4. Buy Down the Interest With Mortgage Points

A borrower can purchase mortgage points from a lender for a lower interest rate. Points typically cost 1 percent of the mortgage amount — one point on a $500,000 loan would be $5,000, for example. Each point lowers the mortgage interest rate by 0.25 percent for the loan’s lifetime. A real estate agent or a financial professional could help you decide if this option is right for you, as it does require investing more money upfront, and borrowers need to decide if that initial investment pays off financially.

Homebuyers can purchase multiple mortgage points and half points and must provide the funds at closing. Buying mortgage points is an effective way to prepay part of the mortgage and lower the money you will spend over the loan term.

5. Shop Around for the Best Rate

Before closing on a mortgage, homebuyers should compare rates from various banks and lenders. Multiple offers allow borrowers to choose the best terms and lowest interest rates. Consider reaching out to banks or credit unions you have worked with in the past, as they may reward your loyalty with a lower rate. Homebuyers can consult a mortgage broker to find rates from multiple lenders. If a potential borrower wants to work with a specific lender, they can acquire lower price quotes from various lenders and try to present that number to their preferred lender. There is a chance that lenders could price-match to ensure they get the customer.

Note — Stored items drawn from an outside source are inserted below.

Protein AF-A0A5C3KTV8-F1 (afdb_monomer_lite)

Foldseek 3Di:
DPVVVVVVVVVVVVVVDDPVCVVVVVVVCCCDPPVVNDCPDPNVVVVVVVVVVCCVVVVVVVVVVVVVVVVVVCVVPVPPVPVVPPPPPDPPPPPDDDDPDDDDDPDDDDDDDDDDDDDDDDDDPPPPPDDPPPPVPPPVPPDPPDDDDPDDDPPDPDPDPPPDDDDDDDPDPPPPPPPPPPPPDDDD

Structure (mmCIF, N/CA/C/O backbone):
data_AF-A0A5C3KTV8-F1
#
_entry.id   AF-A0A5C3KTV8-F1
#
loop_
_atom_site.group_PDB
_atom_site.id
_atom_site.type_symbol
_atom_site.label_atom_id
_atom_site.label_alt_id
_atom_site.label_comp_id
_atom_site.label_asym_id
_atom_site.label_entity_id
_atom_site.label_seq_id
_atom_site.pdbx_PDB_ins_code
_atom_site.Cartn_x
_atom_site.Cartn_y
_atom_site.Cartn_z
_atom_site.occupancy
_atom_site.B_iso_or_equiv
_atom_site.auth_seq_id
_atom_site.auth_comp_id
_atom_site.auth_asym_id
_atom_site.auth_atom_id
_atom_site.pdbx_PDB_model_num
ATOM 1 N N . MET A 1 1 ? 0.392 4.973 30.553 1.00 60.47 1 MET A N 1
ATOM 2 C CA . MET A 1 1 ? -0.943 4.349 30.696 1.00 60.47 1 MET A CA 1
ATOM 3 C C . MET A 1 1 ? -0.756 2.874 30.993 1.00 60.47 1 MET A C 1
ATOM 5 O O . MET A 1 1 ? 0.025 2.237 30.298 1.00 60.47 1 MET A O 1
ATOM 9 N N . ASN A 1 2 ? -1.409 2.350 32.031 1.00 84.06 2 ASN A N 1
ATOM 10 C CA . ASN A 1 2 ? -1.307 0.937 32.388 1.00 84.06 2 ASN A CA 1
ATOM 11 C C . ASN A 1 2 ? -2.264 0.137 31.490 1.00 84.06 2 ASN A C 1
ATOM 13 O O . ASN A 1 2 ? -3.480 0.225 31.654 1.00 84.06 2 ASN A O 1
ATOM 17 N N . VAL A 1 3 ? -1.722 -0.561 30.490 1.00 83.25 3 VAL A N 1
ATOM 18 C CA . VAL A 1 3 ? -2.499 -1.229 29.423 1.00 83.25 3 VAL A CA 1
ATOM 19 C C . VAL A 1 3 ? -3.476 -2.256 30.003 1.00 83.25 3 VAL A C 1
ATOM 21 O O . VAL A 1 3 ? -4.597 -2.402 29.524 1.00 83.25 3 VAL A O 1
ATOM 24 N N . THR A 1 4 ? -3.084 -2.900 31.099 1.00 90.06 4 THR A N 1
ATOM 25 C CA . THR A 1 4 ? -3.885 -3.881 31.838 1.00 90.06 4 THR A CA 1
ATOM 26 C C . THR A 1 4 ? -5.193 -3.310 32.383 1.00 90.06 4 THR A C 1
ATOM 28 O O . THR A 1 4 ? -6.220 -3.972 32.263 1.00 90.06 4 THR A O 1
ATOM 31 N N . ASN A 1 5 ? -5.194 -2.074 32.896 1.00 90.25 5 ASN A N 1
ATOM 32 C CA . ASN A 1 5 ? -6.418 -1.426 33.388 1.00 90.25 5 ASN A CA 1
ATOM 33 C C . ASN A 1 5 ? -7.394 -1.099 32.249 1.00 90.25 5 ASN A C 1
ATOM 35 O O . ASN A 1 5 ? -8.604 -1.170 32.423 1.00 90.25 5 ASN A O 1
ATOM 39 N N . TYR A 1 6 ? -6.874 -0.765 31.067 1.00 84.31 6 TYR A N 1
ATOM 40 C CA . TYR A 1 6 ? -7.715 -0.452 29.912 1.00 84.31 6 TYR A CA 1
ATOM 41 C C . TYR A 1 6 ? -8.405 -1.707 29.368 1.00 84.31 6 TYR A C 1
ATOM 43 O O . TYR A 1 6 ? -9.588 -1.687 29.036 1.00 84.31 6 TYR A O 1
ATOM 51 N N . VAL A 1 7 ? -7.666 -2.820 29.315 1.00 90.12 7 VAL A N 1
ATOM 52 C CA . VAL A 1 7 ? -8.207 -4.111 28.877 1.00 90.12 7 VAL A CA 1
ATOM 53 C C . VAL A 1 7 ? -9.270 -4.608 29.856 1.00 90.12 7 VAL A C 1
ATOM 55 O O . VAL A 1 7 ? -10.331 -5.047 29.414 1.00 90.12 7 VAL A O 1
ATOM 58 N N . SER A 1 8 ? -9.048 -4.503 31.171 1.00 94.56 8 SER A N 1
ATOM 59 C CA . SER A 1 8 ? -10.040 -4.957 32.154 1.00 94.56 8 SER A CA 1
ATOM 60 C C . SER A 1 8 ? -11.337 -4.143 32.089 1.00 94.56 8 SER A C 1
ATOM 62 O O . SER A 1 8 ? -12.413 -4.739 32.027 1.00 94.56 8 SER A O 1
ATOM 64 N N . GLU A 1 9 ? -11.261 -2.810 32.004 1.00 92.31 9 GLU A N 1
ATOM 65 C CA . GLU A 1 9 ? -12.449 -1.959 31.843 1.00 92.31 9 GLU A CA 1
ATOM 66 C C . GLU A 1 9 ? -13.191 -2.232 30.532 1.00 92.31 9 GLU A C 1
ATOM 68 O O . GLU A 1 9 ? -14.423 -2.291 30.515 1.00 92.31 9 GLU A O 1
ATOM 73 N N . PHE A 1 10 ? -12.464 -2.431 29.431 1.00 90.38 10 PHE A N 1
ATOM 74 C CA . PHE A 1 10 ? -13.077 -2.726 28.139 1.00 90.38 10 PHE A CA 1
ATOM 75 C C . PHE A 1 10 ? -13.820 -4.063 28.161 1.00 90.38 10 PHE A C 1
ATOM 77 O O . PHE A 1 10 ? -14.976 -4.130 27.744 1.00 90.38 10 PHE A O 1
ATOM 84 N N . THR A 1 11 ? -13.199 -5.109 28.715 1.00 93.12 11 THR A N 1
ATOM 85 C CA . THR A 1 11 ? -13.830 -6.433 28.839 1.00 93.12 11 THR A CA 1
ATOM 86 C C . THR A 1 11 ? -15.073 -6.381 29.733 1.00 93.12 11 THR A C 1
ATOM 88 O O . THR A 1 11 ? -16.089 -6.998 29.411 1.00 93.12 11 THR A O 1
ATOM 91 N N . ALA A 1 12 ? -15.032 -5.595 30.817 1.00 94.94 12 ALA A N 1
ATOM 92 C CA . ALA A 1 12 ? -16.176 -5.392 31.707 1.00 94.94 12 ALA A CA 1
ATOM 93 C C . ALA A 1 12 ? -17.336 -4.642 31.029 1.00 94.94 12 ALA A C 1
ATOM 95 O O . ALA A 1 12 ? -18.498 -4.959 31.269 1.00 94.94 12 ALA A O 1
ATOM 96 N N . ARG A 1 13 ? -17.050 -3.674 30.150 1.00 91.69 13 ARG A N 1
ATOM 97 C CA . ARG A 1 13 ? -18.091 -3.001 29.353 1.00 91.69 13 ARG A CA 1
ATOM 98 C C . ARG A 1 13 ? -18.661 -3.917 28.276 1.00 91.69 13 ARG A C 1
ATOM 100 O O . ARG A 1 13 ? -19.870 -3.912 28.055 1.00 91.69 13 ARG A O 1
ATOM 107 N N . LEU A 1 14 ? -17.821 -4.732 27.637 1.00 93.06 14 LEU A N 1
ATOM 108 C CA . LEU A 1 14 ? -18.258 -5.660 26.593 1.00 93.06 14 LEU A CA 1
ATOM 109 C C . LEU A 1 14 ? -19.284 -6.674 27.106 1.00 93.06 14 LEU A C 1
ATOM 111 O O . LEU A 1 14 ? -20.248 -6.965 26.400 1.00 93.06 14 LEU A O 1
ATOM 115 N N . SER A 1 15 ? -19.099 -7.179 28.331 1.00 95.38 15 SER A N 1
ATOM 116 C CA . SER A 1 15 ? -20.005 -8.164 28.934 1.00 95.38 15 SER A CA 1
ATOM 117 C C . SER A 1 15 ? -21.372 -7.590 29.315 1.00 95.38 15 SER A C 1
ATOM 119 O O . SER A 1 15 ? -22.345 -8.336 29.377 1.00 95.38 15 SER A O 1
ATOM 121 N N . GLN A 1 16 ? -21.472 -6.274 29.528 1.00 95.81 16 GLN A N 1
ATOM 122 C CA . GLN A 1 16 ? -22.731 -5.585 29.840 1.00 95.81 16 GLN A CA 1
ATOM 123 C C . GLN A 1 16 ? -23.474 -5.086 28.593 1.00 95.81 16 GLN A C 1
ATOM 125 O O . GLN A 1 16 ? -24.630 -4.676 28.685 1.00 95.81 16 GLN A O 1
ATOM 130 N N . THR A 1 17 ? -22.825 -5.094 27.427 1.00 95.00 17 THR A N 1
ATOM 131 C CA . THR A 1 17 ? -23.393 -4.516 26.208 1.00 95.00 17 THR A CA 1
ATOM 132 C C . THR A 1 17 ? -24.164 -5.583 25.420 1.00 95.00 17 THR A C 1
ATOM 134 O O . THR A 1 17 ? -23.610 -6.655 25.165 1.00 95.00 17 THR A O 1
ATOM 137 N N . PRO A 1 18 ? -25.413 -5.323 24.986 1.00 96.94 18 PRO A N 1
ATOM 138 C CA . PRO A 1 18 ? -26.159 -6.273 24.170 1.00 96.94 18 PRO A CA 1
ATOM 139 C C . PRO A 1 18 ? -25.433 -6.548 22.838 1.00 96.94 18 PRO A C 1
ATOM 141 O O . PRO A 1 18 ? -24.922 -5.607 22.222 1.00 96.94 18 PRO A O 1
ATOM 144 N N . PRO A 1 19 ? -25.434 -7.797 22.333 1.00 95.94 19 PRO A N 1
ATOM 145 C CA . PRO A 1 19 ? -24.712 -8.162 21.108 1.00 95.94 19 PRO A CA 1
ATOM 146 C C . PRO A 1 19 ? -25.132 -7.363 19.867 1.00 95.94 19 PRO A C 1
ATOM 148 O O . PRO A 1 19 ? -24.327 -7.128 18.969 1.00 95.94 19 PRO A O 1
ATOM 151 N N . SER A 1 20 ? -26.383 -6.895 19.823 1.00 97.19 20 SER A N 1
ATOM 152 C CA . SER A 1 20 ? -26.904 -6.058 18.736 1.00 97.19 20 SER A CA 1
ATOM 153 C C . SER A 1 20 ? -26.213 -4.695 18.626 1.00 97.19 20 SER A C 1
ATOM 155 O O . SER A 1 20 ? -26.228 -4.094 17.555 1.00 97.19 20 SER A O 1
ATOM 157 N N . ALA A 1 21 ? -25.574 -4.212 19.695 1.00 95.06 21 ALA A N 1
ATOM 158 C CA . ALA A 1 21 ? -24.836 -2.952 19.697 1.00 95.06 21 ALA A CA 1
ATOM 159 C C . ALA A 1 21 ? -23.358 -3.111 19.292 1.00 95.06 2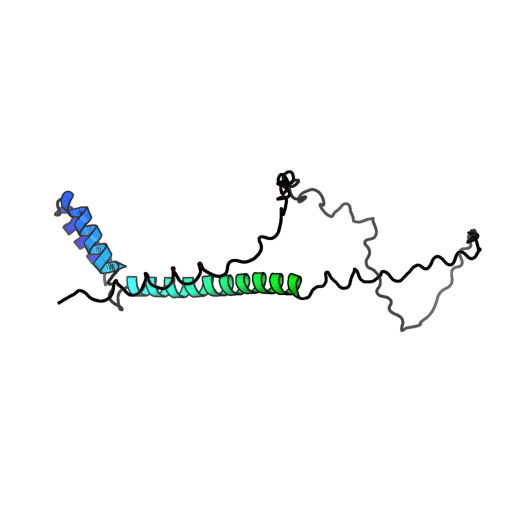1 ALA A C 1
ATOM 161 O O . ALA A 1 21 ? -22.681 -2.104 19.074 1.00 95.06 21 ALA A O 1
ATOM 162 N N . TYR A 1 22 ? -22.846 -4.341 19.142 1.00 94.50 22 TYR A N 1
ATOM 163 C CA . TYR A 1 22 ? -21.445 -4.579 18.769 1.00 94.50 22 TYR A CA 1
ATOM 164 C C . TYR A 1 22 ? -21.037 -3.920 17.448 1.00 94.50 22 TYR A C 1
ATOM 166 O O . TYR A 1 22 ? -19.986 -3.280 17.440 1.00 94.50 22 TYR A O 1
ATOM 174 N N . PRO A 1 23 ? -21.832 -3.970 16.360 1.00 96.31 23 PRO A N 1
ATOM 175 C CA . PRO A 1 23 ? -21.458 -3.295 15.119 1.00 96.31 23 PRO A CA 1
ATOM 176 C C . PRO A 1 23 ? -21.281 -1.783 15.304 1.00 96.31 23 PRO A C 1
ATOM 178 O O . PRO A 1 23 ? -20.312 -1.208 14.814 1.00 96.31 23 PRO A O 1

The easiest way to get an initial estimated interest rate on your mortgage is by checking current mortgage and refinance rates.

Learn more: How to Find the Best Mortgage Rate

Conclusion

Homebuyers have several options to help secure a lower interest rate on their mortgage. With mortgage rates averaging around 6.57%, homebuyers with lower interest rates obtain more purchasing power and can afford to purchase a higher-value piece of property. Despite a homebuyer’s financial situation, we recommend shopping for the most attractive interest rates.